Interview with Bob Madill owner of Sheldrake Point winery in the Finger Lakes, NY.
“When we bought this place it had been owned by Si Diamond a local farmer. And it was essentially an abandoned dairy farm. There were no grapes. Hosmer to the North of us was close and so was Lucas. But in this area, there was no history of growing grapes in this wonderful pocket of farm land here at Sheldrake Point.
Sheldrake Point has some excellent soils. They are gravely loam soils over shale. And that combination tends to give rise to very racy, medium bodied, fresh wines that often have a citrus, lime character, a bit of slate. And when I presented these wines in Germany to German producers and explained our growing circumstances they understand completely and identify with the character in the wine and the place that it is grown.
What makes Sheldrake so special is this little microclimate sticking out into the lake. We have a very protected area here and we have a definite expression in our Riesling, the dry Riesling in particular.
The Finger Lakes is really quite interesting because it is a small region. There are 118 wineries here now. There may have been half that when we started in '97. The one thing to remember is just to the North of us is Lake Ontario.
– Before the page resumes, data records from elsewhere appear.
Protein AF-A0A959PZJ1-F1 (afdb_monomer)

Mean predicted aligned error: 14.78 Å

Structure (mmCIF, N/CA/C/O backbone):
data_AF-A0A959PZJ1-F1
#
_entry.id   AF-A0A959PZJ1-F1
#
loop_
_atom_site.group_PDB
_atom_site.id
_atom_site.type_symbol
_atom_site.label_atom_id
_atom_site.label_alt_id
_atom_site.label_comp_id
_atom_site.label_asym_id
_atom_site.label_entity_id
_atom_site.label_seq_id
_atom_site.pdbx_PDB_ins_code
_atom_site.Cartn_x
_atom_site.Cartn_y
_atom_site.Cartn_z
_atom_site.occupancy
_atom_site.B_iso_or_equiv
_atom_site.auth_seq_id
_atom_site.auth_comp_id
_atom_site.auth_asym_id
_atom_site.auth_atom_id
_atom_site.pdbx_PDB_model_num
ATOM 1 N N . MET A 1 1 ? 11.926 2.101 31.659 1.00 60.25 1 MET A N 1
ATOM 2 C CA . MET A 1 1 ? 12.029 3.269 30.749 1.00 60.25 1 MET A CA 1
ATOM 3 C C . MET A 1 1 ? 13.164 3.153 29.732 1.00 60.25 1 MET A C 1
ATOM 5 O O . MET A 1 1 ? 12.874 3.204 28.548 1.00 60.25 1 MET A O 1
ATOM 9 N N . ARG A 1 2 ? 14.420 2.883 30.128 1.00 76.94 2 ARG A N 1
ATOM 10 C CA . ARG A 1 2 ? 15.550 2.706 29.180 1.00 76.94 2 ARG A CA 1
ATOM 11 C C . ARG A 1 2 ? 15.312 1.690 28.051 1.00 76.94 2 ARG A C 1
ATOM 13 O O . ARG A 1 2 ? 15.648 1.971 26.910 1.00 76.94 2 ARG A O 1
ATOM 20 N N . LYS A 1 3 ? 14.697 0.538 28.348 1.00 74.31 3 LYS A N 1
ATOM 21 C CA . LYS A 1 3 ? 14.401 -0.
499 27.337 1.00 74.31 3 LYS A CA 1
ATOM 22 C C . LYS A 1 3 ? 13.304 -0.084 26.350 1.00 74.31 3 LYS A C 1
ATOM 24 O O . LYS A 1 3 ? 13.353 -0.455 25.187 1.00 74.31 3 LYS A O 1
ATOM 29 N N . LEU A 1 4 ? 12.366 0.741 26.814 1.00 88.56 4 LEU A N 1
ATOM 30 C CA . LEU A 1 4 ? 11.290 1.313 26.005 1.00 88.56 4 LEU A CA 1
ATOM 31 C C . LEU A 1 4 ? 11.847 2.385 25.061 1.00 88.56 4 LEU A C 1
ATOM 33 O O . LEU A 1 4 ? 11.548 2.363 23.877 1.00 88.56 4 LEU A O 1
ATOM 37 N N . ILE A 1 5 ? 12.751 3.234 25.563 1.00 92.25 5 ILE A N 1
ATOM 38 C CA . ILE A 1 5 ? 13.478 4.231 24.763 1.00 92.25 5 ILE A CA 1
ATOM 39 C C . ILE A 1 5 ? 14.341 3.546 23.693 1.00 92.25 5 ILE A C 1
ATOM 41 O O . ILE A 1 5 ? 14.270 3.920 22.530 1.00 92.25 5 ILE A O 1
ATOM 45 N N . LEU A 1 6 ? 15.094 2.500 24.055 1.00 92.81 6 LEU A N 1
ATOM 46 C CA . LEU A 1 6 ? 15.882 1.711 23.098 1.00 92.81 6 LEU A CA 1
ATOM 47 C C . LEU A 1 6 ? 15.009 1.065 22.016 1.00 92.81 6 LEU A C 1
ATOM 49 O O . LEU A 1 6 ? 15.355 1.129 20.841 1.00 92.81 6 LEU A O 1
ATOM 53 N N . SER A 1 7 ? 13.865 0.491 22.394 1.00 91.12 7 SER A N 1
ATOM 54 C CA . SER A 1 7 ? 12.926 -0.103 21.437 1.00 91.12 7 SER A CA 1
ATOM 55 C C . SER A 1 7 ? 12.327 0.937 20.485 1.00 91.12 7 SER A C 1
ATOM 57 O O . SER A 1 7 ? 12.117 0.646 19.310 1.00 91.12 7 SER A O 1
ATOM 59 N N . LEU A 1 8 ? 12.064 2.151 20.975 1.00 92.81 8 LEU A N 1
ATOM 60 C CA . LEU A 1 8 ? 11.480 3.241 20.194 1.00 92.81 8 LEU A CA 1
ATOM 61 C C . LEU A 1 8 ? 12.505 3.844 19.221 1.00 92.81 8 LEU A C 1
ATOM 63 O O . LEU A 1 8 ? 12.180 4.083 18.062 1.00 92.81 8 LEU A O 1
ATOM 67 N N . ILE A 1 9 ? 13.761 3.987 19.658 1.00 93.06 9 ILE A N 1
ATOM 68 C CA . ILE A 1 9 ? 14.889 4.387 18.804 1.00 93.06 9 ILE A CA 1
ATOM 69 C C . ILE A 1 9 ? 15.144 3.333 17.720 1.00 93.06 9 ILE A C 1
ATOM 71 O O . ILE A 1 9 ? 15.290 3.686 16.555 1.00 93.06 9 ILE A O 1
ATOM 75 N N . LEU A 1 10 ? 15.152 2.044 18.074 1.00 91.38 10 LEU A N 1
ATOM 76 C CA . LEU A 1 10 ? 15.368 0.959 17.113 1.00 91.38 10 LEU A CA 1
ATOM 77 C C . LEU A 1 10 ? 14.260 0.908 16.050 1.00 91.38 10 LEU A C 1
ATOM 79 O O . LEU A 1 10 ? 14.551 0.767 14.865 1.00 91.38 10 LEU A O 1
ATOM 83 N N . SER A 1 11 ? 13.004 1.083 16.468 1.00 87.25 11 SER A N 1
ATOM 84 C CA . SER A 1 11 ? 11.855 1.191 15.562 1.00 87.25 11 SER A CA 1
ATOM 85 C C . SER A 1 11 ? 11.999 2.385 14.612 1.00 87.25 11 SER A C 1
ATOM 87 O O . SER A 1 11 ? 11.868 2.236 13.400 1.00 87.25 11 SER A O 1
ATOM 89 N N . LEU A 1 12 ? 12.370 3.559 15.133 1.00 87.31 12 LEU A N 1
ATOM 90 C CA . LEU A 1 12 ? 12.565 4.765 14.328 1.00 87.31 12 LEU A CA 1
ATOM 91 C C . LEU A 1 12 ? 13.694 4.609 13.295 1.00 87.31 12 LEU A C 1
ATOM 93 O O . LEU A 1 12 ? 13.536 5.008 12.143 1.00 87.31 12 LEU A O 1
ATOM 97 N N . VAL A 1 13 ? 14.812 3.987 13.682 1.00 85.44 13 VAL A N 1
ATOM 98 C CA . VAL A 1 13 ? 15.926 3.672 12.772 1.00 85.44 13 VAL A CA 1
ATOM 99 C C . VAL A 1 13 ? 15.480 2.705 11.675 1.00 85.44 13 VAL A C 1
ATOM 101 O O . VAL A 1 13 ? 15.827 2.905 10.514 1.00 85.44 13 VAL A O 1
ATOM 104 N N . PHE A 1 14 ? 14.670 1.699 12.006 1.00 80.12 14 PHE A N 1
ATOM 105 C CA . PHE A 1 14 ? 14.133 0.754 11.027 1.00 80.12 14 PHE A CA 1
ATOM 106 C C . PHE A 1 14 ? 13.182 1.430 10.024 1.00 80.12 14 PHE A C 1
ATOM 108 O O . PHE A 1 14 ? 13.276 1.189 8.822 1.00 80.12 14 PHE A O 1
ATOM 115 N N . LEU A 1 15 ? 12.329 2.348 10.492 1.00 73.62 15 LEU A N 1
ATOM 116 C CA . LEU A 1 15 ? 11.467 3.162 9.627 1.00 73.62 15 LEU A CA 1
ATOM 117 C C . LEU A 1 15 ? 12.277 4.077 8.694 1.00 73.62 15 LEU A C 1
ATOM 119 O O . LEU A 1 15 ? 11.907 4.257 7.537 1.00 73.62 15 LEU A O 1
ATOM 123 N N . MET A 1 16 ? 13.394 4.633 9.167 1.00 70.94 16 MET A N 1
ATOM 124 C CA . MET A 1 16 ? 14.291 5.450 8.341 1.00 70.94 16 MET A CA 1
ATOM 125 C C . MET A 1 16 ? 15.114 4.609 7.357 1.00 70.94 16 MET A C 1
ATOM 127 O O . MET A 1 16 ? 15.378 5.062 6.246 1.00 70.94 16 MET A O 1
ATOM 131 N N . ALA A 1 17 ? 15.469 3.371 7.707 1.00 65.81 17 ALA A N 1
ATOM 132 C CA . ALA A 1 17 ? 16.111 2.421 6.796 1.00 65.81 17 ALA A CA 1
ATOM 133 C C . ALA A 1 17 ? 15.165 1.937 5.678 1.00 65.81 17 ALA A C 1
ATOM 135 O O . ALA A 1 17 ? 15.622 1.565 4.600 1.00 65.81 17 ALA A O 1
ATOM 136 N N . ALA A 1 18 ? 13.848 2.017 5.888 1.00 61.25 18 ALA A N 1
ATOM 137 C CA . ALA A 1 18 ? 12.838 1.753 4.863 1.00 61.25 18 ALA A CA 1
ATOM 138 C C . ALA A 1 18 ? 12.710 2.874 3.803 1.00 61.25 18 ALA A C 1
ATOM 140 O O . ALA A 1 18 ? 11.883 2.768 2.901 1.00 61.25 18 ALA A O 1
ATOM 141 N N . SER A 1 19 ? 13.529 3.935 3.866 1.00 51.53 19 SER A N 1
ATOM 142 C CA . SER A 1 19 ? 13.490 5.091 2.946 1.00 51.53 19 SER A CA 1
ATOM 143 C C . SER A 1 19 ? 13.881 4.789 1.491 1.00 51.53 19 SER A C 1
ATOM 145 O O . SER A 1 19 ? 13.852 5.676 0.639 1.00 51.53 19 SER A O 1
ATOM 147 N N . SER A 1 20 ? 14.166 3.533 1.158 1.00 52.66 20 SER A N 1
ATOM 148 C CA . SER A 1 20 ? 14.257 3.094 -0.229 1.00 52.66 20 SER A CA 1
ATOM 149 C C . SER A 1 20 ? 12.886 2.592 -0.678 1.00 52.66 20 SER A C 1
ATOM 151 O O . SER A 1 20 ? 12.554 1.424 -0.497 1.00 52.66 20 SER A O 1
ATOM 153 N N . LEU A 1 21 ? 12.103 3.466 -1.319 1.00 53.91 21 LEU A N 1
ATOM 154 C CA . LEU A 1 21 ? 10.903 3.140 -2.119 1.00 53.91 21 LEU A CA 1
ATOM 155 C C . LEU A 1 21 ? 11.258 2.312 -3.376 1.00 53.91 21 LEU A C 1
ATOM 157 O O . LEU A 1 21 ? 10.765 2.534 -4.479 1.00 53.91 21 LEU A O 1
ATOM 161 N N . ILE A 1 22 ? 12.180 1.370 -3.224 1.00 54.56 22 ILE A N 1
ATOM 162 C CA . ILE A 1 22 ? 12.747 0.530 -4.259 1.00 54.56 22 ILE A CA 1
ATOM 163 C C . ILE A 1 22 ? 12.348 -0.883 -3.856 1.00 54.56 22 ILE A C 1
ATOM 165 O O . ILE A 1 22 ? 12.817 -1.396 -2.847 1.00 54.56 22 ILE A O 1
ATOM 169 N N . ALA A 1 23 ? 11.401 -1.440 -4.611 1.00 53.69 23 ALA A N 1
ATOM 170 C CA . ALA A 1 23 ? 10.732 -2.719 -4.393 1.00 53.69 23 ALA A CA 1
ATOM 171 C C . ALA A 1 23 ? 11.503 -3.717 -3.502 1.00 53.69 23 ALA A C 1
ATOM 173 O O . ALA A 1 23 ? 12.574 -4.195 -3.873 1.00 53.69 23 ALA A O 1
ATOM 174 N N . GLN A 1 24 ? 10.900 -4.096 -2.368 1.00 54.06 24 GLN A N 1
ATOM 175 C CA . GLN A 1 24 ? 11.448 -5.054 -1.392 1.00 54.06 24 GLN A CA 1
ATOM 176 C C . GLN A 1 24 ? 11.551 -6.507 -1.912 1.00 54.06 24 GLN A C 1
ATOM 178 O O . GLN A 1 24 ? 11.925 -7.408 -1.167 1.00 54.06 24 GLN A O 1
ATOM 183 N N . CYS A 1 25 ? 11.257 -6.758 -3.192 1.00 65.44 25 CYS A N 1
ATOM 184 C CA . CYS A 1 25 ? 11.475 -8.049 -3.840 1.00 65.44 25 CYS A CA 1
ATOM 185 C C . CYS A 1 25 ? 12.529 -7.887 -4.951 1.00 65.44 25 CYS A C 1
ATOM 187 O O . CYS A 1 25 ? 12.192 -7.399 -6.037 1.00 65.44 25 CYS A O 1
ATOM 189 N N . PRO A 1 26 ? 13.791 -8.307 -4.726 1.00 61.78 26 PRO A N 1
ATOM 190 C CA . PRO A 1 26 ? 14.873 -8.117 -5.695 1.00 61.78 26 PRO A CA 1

Lake Ontario is a huge body of water that essentially shelters this region from the proverbial arctic cold from Canada and then with these long glaciated Finger Lakes, that are very narrow but very, very deep and quite long, we have these microclimates that provide the shelter and sustenance in terms of the climate for vineyards to be planted on East and West facing slopes going North and South on these lakes.
The glaciated soils are such that they give to phenomenal capability in Riesling. Great fruit expression, great slatey minerality and an identity unique within North America.”